[Opening Extracted records section]

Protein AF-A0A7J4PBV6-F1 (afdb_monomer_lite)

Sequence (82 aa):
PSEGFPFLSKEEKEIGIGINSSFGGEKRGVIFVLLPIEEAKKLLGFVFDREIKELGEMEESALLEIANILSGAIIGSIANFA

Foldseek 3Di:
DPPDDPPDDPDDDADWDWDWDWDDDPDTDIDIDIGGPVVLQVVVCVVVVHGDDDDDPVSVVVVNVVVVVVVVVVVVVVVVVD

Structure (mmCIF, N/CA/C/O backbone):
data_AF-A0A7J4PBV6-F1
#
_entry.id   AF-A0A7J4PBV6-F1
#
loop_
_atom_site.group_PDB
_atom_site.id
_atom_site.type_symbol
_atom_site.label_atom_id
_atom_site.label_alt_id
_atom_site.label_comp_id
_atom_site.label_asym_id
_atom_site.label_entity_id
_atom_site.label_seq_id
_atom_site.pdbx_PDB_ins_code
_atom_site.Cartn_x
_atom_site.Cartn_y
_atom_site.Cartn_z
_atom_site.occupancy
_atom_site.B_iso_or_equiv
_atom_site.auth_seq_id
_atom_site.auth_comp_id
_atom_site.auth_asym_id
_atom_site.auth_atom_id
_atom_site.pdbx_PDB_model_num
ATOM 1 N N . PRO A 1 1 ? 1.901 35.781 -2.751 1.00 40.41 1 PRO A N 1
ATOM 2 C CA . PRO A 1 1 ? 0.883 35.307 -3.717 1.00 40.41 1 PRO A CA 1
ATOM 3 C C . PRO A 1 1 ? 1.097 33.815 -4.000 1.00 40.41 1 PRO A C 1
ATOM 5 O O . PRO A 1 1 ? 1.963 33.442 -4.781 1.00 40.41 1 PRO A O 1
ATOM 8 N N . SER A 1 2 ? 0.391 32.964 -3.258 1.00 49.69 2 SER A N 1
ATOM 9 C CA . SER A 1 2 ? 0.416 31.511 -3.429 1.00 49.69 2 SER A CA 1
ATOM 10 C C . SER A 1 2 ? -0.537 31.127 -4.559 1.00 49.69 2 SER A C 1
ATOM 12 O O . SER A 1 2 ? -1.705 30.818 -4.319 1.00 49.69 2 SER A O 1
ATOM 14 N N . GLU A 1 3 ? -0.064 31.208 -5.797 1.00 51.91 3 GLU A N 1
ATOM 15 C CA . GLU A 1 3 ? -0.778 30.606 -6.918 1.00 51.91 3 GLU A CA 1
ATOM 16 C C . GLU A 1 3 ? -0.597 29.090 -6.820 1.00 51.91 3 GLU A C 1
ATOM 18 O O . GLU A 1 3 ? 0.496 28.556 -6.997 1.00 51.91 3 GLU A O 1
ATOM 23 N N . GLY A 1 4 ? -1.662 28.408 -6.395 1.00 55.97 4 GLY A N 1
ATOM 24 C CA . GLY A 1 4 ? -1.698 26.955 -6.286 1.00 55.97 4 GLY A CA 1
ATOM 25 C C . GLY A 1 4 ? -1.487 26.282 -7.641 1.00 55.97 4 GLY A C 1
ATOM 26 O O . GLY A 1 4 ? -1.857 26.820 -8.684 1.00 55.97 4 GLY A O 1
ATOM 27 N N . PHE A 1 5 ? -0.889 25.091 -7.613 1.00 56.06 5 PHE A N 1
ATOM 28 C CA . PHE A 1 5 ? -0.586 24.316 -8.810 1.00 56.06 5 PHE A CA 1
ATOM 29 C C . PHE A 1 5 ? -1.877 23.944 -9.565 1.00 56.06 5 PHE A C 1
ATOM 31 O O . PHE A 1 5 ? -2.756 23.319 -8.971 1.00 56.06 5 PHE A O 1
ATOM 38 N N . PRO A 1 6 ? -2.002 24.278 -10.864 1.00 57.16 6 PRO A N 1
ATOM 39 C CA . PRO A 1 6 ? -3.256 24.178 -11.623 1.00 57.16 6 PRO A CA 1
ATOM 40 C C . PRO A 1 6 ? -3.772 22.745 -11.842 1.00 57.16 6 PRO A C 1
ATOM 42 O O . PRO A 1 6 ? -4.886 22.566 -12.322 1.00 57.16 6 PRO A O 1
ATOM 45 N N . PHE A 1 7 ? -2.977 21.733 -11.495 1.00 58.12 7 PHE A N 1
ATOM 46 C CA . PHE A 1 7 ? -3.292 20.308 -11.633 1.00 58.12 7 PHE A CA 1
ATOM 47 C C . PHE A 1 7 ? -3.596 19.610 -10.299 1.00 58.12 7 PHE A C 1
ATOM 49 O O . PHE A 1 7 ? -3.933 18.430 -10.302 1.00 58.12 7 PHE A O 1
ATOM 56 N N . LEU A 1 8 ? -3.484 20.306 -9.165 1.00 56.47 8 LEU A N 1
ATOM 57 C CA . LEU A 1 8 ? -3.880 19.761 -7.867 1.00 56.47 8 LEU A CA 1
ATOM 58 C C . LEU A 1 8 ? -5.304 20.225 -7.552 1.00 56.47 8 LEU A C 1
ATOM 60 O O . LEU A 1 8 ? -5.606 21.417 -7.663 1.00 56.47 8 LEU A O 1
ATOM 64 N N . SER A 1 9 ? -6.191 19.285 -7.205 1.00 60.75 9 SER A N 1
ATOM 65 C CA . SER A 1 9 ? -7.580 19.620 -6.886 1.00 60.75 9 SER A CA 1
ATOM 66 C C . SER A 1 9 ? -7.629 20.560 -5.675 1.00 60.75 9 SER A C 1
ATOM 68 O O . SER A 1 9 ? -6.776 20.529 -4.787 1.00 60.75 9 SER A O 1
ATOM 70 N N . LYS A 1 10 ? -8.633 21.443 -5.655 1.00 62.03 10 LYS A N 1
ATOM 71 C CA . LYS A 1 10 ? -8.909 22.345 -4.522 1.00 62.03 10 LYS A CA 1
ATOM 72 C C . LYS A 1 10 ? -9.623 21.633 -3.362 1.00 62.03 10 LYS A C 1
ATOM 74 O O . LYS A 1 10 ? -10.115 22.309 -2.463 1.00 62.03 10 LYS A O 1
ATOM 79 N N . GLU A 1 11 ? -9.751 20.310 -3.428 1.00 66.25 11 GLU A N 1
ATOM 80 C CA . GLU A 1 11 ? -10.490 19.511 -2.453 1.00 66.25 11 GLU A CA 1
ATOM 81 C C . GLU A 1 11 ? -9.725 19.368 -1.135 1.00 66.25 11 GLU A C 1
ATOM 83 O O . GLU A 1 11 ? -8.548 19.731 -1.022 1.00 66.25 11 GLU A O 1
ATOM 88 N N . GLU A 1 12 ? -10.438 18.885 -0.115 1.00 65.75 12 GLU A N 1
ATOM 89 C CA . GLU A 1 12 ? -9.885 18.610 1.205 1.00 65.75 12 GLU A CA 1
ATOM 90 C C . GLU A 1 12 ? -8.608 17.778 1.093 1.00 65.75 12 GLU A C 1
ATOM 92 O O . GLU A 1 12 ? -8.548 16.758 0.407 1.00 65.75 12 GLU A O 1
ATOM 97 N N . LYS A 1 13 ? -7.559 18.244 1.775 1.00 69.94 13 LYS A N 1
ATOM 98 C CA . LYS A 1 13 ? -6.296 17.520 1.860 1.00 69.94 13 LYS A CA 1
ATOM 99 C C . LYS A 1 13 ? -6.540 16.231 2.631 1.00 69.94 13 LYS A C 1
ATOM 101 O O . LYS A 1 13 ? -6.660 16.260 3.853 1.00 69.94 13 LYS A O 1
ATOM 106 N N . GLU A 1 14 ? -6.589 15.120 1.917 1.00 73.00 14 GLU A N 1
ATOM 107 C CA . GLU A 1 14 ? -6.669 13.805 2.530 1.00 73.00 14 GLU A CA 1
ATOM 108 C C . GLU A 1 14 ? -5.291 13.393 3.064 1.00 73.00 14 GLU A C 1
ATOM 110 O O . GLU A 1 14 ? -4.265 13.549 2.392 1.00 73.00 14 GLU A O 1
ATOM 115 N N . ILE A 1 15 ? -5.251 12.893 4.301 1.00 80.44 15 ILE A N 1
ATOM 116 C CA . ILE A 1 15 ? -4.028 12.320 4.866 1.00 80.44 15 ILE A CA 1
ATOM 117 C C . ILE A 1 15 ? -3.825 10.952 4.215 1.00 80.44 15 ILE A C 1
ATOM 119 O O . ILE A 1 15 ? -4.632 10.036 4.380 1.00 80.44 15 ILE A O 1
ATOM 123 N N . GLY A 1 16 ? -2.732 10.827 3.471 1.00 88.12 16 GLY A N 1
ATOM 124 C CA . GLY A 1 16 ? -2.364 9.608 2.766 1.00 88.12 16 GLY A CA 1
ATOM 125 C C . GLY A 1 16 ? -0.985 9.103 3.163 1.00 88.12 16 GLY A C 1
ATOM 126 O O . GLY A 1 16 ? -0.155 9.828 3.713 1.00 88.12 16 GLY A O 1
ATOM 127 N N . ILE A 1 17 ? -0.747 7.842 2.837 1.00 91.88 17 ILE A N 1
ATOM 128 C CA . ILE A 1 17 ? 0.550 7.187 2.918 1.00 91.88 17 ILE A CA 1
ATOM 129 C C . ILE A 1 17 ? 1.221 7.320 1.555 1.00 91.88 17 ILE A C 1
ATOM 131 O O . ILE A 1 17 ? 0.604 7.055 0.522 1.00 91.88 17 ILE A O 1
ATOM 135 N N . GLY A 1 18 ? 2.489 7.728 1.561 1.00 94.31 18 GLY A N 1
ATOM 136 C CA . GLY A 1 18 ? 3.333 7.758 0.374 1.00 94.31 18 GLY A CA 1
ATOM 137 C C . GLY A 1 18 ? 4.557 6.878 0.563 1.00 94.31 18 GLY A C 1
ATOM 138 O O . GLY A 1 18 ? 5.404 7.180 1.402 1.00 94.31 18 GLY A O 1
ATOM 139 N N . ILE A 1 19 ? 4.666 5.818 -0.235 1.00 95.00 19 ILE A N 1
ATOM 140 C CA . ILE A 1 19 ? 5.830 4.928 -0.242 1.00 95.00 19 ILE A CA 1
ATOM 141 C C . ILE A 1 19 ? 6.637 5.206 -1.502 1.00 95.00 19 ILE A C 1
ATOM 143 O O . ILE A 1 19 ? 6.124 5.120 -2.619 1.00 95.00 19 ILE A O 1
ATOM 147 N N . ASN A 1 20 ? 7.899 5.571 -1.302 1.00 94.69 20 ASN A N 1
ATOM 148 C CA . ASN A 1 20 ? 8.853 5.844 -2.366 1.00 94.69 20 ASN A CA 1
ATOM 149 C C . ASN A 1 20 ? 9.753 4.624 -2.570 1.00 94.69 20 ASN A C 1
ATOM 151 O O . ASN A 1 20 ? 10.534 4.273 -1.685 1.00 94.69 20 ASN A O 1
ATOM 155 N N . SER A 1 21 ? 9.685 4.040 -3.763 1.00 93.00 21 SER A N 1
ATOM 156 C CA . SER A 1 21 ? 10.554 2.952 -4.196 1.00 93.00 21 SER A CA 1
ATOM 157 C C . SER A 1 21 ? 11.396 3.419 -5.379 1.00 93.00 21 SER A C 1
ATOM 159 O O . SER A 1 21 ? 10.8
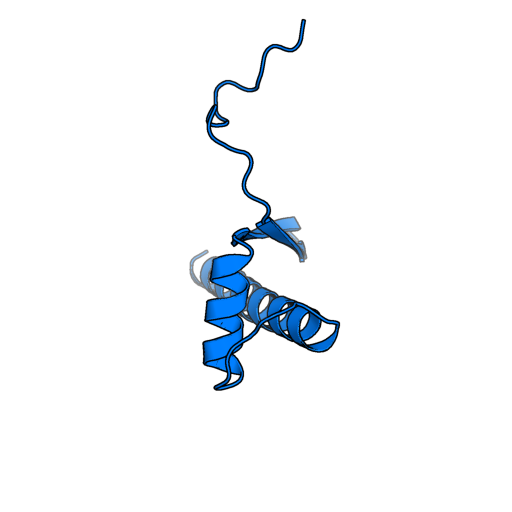98 3.682 -6.474 1.00 93.00 21 SER A O 1
ATOM 161 N N . SER A 1 22 ? 12.704 3.525 -5.167 1.00 92.06 22 SER A N 1
ATOM 162 C CA . SER A 1 22 ? 13.660 3.846 -6.230 1.00 92.06 22 SER A CA 1
ATOM 163 C C . SER A 1 22 ? 14.131 2.566 -6.918 1.00 92.06 22 SER A C 1
ATOM 165 O O . SER A 1 22 ? 14.473 1.596 -6.246 1.00 92.06 22 SER A O 1
ATOM 167 N N . PHE A 1 23 ? 14.198 2.568 -8.248 1.00 89.12 23 PHE A N 1
ATOM 168 C CA . PHE A 1 23 ? 14.750 1.459 -9.031 1.00 89.12 23 PHE A CA 1
ATOM 169 C C . PHE A 1 23 ? 15.887 1.948 -9.929 1.00 89.12 23 PHE A C 1
ATOM 171 O O . PHE A 1 23 ? 15.944 3.118 -10.324 1.00 89.12 23 PHE A O 1
ATOM 178 N N . GLY A 1 24 ? 16.828 1.057 -10.237 1.00 83.81 24 GLY A N 1
ATOM 179 C CA . GLY A 1 24 
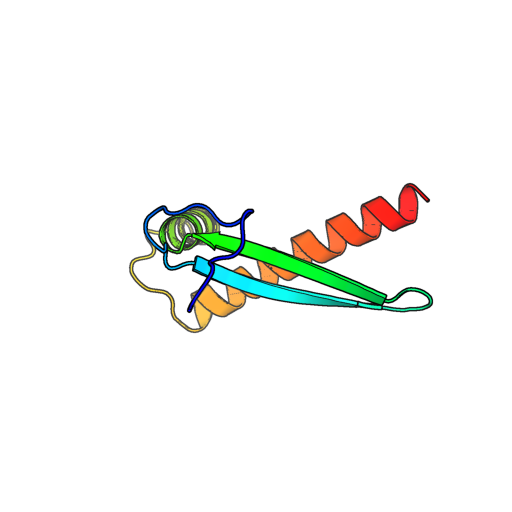? 18.050 1.445 -10.924 1.00 83.81 24 GLY A CA 1
ATOM 180 C C . GLY A 1 24 ? 18.827 0.292 -11.544 1.00 83.81 24 GLY A C 1
ATOM 181 O O . GLY A 1 24 ? 18.638 -0.872 -11.209 1.00 83.81 24 GLY A O 1
ATOM 182 N N . GLY A 1 25 ? 19.720 0.673 -12.452 1.00 83.00 25 GLY A N 1
ATOM 183 C CA . GLY A 1 25 ? 20.611 -0.164 -13.250 1.00 83.00 25 GLY A CA 1
ATOM 184 C C . GLY A 1 25 ? 21.238 0.743 -14.310 1.00 83.00 25 GLY A C 1
ATOM 185 O O . GLY A 1 25 ? 21.766 1.802 -13.962 1.00 83.00 25 GLY A O 1
ATOM 186 N N . GLU A 1 26 ? 21.076 0.407 -15.593 1.00 84.06 26 GLU A N 1
ATOM 187 C CA . GLU A 1 26 ? 21.350 1.342 -16.701 1.00 84.06 26 GLU A CA 1
ATOM 188 C C . GLU A 1 26 ? 20.390 2.544 -16.717 1.00 84.06 26 GLU A C 1
ATOM 190 O O . GLU A 1 26 ? 20.809 3.673 -16.971 1.00 84.06 26 GLU A O 1
ATOM 195 N N . LYS A 1 27 ? 19.103 2.325 -16.410 1.00 84.50 27 LYS A N 1
ATOM 196 C CA . LYS A 1 27 ? 18.091 3.382 -16.254 1.00 84.50 27 LYS A CA 1
ATOM 197 C C . LYS A 1 27 ? 17.683 3.500 -14.790 1.00 84.50 27 LYS A C 1
ATOM 199 O O . LYS A 1 27 ? 17.575 2.494 -14.094 1.00 84.50 27 LYS A O 1
ATOM 204 N N . ARG A 1 28 ? 17.464 4.732 -14.326 1.00 91.06 28 ARG A N 1
ATOM 205 C CA . ARG A 1 28 ? 17.005 5.040 -12.964 1.00 91.06 28 ARG A CA 1
ATOM 206 C C . ARG A 1 28 ? 15.615 5.648 -13.005 1.00 91.06 28 ARG A C 1
ATOM 208 O O . ARG A 1 28 ? 15.310 6.416 -13.915 1.00 91.06 28 ARG A O 1
ATOM 215 N N . GLY A 1 29 ? 14.809 5.343 -12.000 1.00 91.44 29 GLY A N 1
ATOM 216 C CA . GLY A 1 29 ? 13.485 5.922 -11.846 1.00 91.44 29 GLY A CA 1
ATOM 217 C C . GLY A 1 29 ? 12.944 5.745 -10.438 1.00 91.44 29 GLY A C 1
ATOM 218 O O . GLY A 1 29 ? 13.592 5.169 -9.562 1.00 91.44 29 GLY A O 1
ATOM 219 N N . VAL A 1 30 ? 11.747 6.278 -10.232 1.00 94.00 30 VAL A N 1
ATOM 220 C CA . VAL A 1 30 ? 11.043 6.235 -8.955 1.00 94.00 30 VAL A CA 1
ATOM 221 C C . VAL A 1 30 ? 9.608 5.782 -9.177 1.00 94.00 30 VAL A C 1
ATOM 223 O O . VAL A 1 30 ? 8.966 6.191 -10.144 1.00 94.00 30 VAL A O 1
ATOM 226 N N . ILE A 1 31 ? 9.124 4.934 -8.279 1.00 94.06 31 ILE A N 1
ATOM 227 C CA . ILE A 1 31 ? 7.724 4.548 -8.156 1.00 94.06 31 ILE A CA 1
ATOM 228 C C . ILE A 1 31 ? 7.222 5.132 -6.838 1.00 94.06 31 ILE A C 1
ATOM 230 O O . ILE A 1 31 ? 7.839 4.942 -5.790 1.00 94.06 31 ILE A O 1
ATOM 234 N N . PHE A 1 32 ? 6.102 5.847 -6.903 1.00 95.
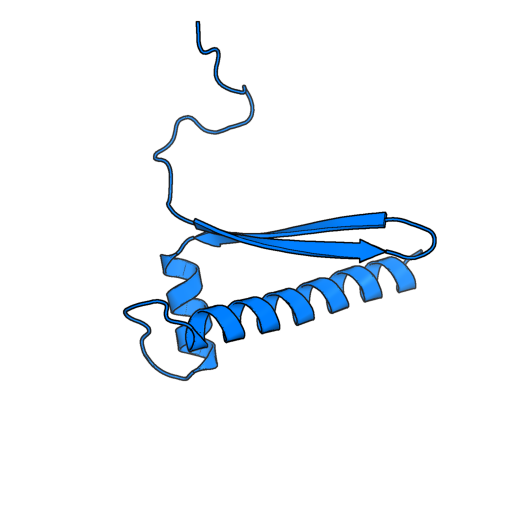12 32 PHE A N 1
ATOM 235 C CA . PHE A 1 32 ? 5.361 6.281 -5.726 1.00 95.12 32 PHE A CA 1
ATOM 236 C C . PHE A 1 32 ? 4.075 5.473 -5.623 1.00 95.12 32 PHE A C 1
ATOM 238 O O . PHE A 1 32 ? 3.239 5.520 -6.525 1.00 95.12 32 PHE A O 1
ATOM 245 N N . VAL A 1 33 ? 3.912 4.765 -4.510 1.00 93.69 33 VAL A N 1
ATOM 246 C CA . VAL A 1 33 ? 2.634 4.162 -4.128 1.00 93.69 33 VAL A CA 1
ATOM 247 C C . VAL A 1 33 ? 1.953 5.126 -3.167 1.00 93.69 33 VAL A C 1
ATOM 249 O O . VAL A 1 33 ? 2.488 5.419 -2.098 1.00 93.69 33 VAL A O 1
ATOM 252 N N . LEU A 1 34 ? 0.801 5.652 -3.580 1.00 92.88 34 LEU A N 1
ATOM 253 C CA . LEU A 1 34 ? -0.005 6.590 -2.804 1.00 92.88 34 LEU A CA 1
ATOM 254 C C . LEU A 1 34 ? -1.317 5.914 -2.426 1.00 92.88 34 LEU A C 1
ATOM 256 O O . LEU A 1 34 ? -2.003 5.377 -3.297 1.00 92.88 34 LEU A O 1
ATOM 260 N N . LEU A 1 35 ? -1.661 5.944 -1.143 1.00 91.62 35 LEU A N 1
ATOM 261 C CA . LEU A 1 35 ? -2.874 5.313 -0.639 1.00 91.62 35 LEU A CA 1
ATOM 262 C C . LEU A 1 35 ? -3.483 6.162 0.483 1.00 91.62 35 LEU A C 1
ATOM 264 O O . LEU A 1 35 ? -2.759 6.519 1.416 1.00 91.62 35 LEU A O 1
ATOM 268 N N . PRO A 1 36 ? -4.787 6.480 0.441 1.00 93.69 36 PRO A N 1
ATOM 269 C CA . PRO A 1 36 ? -5.471 7.071 1.584 1.00 93.69 36 PRO A CA 1
ATOM 270 C C . PRO A 1 36 ? -5.321 6.212 2.839 1.00 93.69 36 PRO A C 1
ATOM 272 O O . PRO 
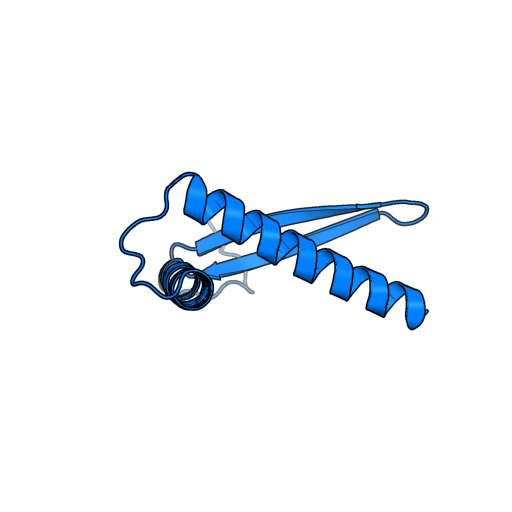A 1 36 ? -5.325 4.982 2.755 1.00 93.69 36 PRO A O 1
ATOM 275 N N . ILE A 1 37 ? -5.219 6.840 4.013 1.00 94.19 37 ILE A N 1
ATOM 276 C CA . ILE A 1 37 ? -4.981 6.107 5.265 1.00 94.19 37 ILE A CA 1
ATOM 277 C C . ILE A 1 37 ? -6.077 5.069 5.561 1.00 94.19 37 ILE A C 1
ATOM 279 O O . ILE A 1 37 ? -5.786 3.971 6.033 1.00 94.19 37 ILE A O 1
ATOM 283 N N . GLU A 1 38 ? -7.330 5.377 5.226 1.00 93.94 38 GLU A N 1
ATOM 284 C CA . GLU A 1 38 ? -8.458 4.468 5.442 1.00 93.94 38 GLU A CA 1
ATOM 285 C C . GLU A 1 38 ? -8.421 3.267 4.491 1.00 93.94 38 GLU A C 1
ATOM 287 O O . GLU A 1 38 ? -8.716 2.141 4.892 1.00 93.94 38 GLU A O 1
ATOM 292 N N . GLU A 1 39 ? -7.973 3.464 3.252 1.00 95.25 39 GLU A N 1
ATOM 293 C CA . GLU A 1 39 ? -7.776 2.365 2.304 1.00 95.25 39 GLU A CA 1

[Closing Extracted records section]

**Work instructions:** Nothing but the lines from the one with "ATOM 220 C CA" to the one with "ATOM 252 N N" above, both included, should be transcribed, exactly and without pictures.

**Exercise solution:**
ATOM 220 C CA . VAL A 1 30 ? 11.043 6.235 -8.955 1.00 94.00 30 VAL A CA 1
ATOM 221 C C . VAL A 1 30 ? 9.608 5.782 -9.177 1.00 94.00 30 VAL A C 1
ATOM 223 O O . VAL A 1 30 ? 8.966 6.191 -10.144 1.00 94.00 30 VAL A O 1
ATOM 226 N N . ILE A 1 31 ? 9.124 4.934 -8.279 1.00 94.06 31 ILE A N 1
ATOM 227 C CA . ILE A 1 31 ? 7.724 4.548 -8.156 1.00 94.06 31 ILE A CA 1
ATOM 228 C C . ILE A 1 31 ? 7.222 5.132 -6.838 1.00 94.06 31 ILE A C 1
ATOM 230 O O . ILE A 1 31 ? 7.839 4.942 -5.790 1.00 94.06 31 ILE A O 1
ATOM 234 N N . PHE A 1 32 ? 6.102 5.847 -6.903 1.00 95.
12 32 PHE A N 1
ATOM 235 C CA . PHE A 1 32 ? 5.361 6.281 -5.726 1.00 95.12 32 PHE A CA 1
ATOM 236 C C . PHE A 1 32 ? 4.075 5.473 -5.623 1.00 95.12 32 PHE A C 1
ATOM 238 O O . PHE A 1 32 ? 3.239 5.520 -6.525 1.00 95.12 32 PHE A O 1
ATOM 245 N N . VAL A 1 33 ? 3.912 4.765 -4.510 1.00 93.69 33 VAL A N 1
ATOM 246 C CA . VAL A 1 33 ? 2.634 4.162 -4.128 1.00 93.69 33 VAL A CA 1
ATOM 247 C C . VAL A 1 33 ? 1.953 5.126 -3.167 1.00 93.69 33 VAL A C 1
ATOM 249 O O . VAL A 1 33 ? 2.488 5.419 -2.098 1.00 93.69 33 VAL A O 1
ATOM 252 N N . LEU A 1 34 ? 0.801 5.652 -3.580 1.00 92.88 34 LEU A N 1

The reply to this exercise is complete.